La principale richiesta del CCS? Che lo Stato ristabilisca rapidamente la sicurezza e “punisca i criminali debitamente identificati”. Quanto al dialogo, oggi interrotto, tra le due comunità, potrebbe riprendere ma solo a certe condizioni. “Ci aspettiamo due cose da parte della comunità araba”, conclude Babez. “Che i loro imam vietino gli omicidi e il furto dei beni e che ci chiedano scusa”.

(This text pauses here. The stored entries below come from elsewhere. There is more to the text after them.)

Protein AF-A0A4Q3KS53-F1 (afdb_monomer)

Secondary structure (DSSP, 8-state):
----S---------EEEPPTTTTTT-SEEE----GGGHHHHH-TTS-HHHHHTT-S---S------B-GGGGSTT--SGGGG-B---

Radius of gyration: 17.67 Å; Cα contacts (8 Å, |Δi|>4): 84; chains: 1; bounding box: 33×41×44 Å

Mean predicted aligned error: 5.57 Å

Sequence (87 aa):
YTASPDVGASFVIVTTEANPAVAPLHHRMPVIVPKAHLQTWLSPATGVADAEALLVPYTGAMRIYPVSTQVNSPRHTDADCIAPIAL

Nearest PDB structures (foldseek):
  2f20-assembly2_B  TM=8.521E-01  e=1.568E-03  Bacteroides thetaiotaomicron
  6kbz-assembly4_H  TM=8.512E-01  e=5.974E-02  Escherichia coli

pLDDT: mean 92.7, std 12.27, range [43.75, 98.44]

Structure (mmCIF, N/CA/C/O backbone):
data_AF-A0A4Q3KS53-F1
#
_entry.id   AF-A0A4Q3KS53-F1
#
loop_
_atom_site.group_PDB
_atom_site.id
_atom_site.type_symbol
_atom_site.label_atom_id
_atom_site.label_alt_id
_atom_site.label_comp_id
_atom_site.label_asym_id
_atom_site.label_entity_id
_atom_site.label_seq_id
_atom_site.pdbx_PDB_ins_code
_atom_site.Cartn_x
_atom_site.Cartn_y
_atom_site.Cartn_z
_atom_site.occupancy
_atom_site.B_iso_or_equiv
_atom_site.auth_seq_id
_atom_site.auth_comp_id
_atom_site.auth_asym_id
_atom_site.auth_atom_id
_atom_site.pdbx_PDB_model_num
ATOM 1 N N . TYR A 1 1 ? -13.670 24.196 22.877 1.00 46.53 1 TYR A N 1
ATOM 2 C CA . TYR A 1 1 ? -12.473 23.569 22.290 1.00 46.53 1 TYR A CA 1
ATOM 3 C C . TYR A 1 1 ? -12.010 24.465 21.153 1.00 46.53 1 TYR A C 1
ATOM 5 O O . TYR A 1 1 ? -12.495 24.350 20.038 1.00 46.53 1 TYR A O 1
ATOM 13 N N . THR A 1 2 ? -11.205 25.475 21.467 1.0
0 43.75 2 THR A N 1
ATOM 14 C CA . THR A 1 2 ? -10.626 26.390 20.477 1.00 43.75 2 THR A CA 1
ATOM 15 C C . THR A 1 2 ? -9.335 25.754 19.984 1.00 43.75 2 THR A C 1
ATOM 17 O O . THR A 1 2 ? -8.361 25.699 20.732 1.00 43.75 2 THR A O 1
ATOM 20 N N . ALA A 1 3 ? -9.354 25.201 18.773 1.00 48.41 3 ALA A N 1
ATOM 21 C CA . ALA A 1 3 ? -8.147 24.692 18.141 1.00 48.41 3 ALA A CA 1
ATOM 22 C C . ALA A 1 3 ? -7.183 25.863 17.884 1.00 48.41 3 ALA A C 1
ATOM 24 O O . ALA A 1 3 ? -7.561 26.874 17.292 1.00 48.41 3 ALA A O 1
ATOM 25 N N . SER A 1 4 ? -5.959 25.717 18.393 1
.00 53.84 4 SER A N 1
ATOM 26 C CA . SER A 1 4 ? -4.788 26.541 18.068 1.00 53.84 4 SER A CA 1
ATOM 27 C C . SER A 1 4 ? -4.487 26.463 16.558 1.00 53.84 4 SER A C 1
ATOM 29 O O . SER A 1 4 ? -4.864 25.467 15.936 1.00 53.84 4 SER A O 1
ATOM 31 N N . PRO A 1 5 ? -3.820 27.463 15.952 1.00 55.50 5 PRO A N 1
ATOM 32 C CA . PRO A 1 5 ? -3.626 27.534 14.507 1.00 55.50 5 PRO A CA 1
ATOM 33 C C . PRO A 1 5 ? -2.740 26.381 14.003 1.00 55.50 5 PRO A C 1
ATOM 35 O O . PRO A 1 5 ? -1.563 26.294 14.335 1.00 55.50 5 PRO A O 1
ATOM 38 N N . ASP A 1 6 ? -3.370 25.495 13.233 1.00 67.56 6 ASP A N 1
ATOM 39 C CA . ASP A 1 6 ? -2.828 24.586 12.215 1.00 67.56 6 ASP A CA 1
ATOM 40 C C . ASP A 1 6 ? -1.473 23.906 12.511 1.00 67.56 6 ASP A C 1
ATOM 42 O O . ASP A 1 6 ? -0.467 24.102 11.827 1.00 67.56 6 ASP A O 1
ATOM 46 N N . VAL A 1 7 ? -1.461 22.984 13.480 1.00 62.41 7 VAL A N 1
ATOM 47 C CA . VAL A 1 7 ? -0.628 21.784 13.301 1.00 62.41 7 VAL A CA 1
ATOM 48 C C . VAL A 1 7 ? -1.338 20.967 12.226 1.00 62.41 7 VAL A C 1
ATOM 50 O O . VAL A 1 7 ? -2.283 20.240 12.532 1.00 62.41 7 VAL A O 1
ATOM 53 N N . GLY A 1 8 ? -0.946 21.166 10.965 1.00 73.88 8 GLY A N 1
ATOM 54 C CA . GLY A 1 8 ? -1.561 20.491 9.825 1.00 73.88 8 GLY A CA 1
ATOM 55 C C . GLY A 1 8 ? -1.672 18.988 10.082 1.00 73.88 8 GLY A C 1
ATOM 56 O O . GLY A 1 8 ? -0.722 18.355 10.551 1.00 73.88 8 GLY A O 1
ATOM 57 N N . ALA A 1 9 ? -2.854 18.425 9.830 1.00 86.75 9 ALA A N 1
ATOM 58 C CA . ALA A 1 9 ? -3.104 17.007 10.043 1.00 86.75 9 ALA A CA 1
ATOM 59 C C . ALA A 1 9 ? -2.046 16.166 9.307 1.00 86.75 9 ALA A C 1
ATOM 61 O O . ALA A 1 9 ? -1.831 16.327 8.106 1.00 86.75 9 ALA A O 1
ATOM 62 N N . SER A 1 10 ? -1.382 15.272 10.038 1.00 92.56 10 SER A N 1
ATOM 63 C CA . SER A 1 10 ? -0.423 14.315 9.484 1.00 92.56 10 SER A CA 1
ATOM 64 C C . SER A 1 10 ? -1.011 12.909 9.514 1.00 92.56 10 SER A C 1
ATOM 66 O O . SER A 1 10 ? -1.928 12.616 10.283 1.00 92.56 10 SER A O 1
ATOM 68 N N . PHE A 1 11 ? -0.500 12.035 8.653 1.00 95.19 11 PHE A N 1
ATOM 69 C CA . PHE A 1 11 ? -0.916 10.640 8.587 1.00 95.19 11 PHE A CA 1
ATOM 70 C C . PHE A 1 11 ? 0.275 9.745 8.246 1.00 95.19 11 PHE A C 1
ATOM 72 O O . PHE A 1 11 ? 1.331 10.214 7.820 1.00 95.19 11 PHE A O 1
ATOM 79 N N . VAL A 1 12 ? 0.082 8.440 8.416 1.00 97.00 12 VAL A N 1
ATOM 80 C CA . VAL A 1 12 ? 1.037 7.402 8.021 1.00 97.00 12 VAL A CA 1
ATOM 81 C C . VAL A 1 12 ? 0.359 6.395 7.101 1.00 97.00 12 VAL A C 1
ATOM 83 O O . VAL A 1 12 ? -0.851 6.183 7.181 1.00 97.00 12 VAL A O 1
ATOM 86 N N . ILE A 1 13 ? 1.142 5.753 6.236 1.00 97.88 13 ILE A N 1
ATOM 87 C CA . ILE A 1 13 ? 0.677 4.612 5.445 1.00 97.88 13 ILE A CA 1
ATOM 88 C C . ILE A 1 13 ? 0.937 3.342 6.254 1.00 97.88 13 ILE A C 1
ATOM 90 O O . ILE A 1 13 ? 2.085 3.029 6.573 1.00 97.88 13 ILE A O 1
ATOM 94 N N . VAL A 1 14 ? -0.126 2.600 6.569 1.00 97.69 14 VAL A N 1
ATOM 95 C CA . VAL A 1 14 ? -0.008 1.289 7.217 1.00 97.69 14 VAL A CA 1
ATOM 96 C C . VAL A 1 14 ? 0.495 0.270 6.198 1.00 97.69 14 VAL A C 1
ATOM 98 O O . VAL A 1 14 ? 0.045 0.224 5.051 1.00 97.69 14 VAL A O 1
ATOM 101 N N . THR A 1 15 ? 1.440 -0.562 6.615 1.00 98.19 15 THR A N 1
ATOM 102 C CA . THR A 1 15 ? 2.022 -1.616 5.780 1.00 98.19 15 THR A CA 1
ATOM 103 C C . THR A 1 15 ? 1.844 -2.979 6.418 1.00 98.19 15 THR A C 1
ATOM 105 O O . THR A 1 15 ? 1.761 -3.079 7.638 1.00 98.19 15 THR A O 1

La comunità Chaamba avrebbe subito i torti peggiori

Secondo Bouamer Bouhafs, ingegnere in pensione e presidente della Fondazione dei Chaamba, non è mai stata una questione di scuse. “I nostri giovani non hanno fatto che rispondere agli attacchi delle milizie paramilitari mozabite”, afferma, riconoscendo che, malgrado una storia segnata da episodi di scontro, le cose non si erano mai spinte così oltre. “C’erano state piccole frizioni, ma mai una frattura come questa”.

Secondo lui è la comunità chaamba ad aver subito i torti peggiori, al punto che centinaia di famiglie si ritrovano oggi senza niente. “I mozabiti hanno oltrepassato la linea rossa. Ci hanno distrutti. Non li perdoneremo mai”, assicura. Perché aver saccheggiato le tombe? “Si sono nascosti dietro la chiusura dei cimiteri per attaccare il quartiere arabo di Hadj Messaoud”, insiste. E i morti mozabiti di dicembre? Protesta: “Ah no, erano algerini, tutti noi li abbiamo perduti”. La soluzione? “Bisogna accelerare la creazione di consigli comuni che regolino la gestione degli affari cittadini”.

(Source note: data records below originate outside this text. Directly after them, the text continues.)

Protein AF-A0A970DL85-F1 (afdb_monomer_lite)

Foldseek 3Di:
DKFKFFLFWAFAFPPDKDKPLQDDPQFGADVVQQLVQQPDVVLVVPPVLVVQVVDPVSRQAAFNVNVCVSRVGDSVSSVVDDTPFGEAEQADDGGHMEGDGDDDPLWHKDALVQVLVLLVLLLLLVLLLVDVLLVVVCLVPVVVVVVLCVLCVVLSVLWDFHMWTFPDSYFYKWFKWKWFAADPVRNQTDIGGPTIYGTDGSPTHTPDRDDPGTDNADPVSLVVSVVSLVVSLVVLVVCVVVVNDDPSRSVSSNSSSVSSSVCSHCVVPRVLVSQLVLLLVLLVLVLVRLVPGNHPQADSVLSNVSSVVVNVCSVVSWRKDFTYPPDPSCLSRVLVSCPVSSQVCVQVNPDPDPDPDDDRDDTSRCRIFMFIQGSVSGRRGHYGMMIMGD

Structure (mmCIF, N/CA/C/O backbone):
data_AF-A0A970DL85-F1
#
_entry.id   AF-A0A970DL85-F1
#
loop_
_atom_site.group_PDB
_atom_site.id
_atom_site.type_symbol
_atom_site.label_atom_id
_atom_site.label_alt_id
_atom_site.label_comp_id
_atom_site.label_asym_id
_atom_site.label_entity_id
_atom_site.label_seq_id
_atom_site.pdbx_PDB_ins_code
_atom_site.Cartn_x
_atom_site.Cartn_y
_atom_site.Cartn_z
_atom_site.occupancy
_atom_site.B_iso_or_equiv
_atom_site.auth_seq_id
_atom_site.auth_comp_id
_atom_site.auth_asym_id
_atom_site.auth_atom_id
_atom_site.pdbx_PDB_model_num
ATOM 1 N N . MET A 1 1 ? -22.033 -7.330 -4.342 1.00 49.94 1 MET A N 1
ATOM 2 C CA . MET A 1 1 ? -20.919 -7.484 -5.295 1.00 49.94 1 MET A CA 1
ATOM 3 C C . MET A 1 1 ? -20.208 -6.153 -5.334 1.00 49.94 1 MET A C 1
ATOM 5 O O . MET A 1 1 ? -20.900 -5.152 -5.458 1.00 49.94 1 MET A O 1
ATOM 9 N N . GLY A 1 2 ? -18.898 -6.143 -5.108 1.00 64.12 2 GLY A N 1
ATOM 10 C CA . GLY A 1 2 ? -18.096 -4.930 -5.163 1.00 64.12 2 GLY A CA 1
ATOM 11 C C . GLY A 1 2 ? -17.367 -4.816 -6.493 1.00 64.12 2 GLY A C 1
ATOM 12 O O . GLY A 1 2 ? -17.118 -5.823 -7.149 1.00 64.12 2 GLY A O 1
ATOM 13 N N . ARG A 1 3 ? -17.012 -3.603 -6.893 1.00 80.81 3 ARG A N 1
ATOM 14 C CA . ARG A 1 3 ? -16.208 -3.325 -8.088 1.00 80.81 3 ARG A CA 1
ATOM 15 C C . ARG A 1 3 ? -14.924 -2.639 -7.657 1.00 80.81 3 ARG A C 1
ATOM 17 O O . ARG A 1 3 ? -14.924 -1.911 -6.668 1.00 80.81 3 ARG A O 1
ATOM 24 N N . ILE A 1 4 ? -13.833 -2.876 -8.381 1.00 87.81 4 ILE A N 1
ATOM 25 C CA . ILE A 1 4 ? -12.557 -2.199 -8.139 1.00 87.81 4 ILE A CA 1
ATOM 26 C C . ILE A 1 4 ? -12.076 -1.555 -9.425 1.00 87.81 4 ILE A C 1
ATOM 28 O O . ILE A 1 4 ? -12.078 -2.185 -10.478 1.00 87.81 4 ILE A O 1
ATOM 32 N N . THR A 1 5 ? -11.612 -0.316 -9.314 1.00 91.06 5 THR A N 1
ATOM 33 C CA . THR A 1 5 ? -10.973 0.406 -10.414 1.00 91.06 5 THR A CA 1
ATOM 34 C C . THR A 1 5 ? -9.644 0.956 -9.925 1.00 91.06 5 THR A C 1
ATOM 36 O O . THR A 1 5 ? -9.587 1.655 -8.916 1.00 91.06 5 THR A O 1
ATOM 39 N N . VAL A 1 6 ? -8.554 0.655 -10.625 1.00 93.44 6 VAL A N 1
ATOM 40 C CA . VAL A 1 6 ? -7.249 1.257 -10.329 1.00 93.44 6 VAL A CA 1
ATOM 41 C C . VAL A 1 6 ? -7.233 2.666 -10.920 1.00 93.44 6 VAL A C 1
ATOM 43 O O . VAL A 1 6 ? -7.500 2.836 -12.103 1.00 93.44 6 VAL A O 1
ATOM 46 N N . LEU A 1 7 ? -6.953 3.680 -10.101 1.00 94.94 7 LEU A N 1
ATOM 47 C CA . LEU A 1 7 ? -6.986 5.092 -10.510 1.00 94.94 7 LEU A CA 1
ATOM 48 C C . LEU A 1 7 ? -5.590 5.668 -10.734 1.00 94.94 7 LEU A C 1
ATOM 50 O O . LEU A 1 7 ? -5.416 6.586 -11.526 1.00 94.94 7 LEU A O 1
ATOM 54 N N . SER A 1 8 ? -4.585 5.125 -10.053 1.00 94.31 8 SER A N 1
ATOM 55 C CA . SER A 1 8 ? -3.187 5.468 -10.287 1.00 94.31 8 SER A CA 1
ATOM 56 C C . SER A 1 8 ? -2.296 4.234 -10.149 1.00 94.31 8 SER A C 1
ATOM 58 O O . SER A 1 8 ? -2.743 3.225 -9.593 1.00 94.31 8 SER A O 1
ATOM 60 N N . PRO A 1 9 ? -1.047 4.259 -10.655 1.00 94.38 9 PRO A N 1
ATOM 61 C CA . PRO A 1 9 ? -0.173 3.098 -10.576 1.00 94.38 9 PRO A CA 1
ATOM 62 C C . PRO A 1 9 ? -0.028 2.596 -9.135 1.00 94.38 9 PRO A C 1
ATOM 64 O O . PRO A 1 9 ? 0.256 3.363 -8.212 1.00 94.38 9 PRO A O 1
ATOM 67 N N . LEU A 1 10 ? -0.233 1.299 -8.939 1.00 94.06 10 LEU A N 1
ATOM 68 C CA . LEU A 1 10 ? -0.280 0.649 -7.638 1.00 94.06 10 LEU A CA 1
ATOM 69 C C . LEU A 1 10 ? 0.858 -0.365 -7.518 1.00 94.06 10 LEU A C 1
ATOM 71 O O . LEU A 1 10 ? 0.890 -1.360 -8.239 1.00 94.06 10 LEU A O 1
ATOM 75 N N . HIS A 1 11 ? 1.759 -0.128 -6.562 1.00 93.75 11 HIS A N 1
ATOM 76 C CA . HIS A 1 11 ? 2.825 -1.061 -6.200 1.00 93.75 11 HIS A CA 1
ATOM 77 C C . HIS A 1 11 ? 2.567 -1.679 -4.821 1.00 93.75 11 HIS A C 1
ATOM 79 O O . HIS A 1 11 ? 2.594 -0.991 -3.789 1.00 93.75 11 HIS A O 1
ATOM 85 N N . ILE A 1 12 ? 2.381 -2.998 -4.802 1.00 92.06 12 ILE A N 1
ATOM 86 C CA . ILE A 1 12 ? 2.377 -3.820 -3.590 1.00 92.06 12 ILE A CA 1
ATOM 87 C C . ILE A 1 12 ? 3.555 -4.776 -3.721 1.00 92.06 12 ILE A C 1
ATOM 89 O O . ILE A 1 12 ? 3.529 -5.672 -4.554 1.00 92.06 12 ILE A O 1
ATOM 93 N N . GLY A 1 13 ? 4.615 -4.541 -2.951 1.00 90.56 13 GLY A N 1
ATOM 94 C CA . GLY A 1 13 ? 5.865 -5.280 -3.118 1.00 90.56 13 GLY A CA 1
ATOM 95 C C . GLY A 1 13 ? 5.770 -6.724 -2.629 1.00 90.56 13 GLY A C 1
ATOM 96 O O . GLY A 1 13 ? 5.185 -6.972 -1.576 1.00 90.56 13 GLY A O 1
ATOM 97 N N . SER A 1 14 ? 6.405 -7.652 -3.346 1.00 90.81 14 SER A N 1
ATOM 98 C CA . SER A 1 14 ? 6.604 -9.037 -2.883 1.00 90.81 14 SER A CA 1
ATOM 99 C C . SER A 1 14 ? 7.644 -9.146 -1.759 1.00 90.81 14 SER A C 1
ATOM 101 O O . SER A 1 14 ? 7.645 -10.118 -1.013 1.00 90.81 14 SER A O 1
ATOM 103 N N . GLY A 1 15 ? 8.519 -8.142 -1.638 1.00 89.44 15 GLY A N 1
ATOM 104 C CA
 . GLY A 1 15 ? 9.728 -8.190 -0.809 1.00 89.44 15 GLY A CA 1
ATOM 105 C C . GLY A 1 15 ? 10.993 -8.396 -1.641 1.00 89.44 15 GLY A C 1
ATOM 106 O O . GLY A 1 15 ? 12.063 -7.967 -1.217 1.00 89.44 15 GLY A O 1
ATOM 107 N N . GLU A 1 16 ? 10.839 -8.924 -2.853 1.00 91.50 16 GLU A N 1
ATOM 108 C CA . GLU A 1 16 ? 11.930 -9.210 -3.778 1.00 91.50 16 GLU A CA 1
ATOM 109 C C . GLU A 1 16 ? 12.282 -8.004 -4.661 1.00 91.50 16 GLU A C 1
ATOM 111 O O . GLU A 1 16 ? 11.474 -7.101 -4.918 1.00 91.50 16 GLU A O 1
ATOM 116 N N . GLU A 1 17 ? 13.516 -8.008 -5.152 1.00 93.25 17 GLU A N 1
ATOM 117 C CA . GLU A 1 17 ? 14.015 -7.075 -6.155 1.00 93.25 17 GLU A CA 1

Bouhafs chiede anche l’applicazione del principio di uguaglianza tra i cittadini. Anche se rifiuta di spiegare i motivi di questa richiesta, non fa che esprimere il sentimento di esasperazione di alcuni chaamba di fronte a quelli che considerano privilegi accordati alla popolazione mozabita: strutture tradizionali, scuole private, cimiteri e moschee per la comunità.

Intanto, la distanza tra le due comunità è divenuta abissale, tanto che non dialogano se non per intermediari. Alla minima scintilla, al minimo incidente isolato, la situazione precipita e Ghardaïa va in fiamme.

Come quella sera del 12 marzo, quando un gruppo ha attaccato un negozio nel centro della città. Le violenze sono proseguite per i tre giorni successivi, provocando tre morti e centinaia di feriti. Oltrepassando i confini cittadini, hanno toccato anche il vicino borgo di Beni Isguen, ed hanno minacciato Metlili, 40 chilometri a sud.

Quando si è recato a Ghardaïa il 16 marzo, accompagnato da Belaïz e dal generale Bousteila, Youcef Yousfi, il primo ministro ad interim, ha fatto appello alla popolazione a superare le divisioni per “guardare al presente, e rivolgersi al futuro”. Ma ha potuto incontrare i rappresentanti delle due comunità solo separatamente.

A Ghardaïa le tregue, sempre più brevi, non sembrano ormai più reggere se non con la massiccia presenza di forze di polizia. E ovunque, nella valle, l’inquietudine è palpabile.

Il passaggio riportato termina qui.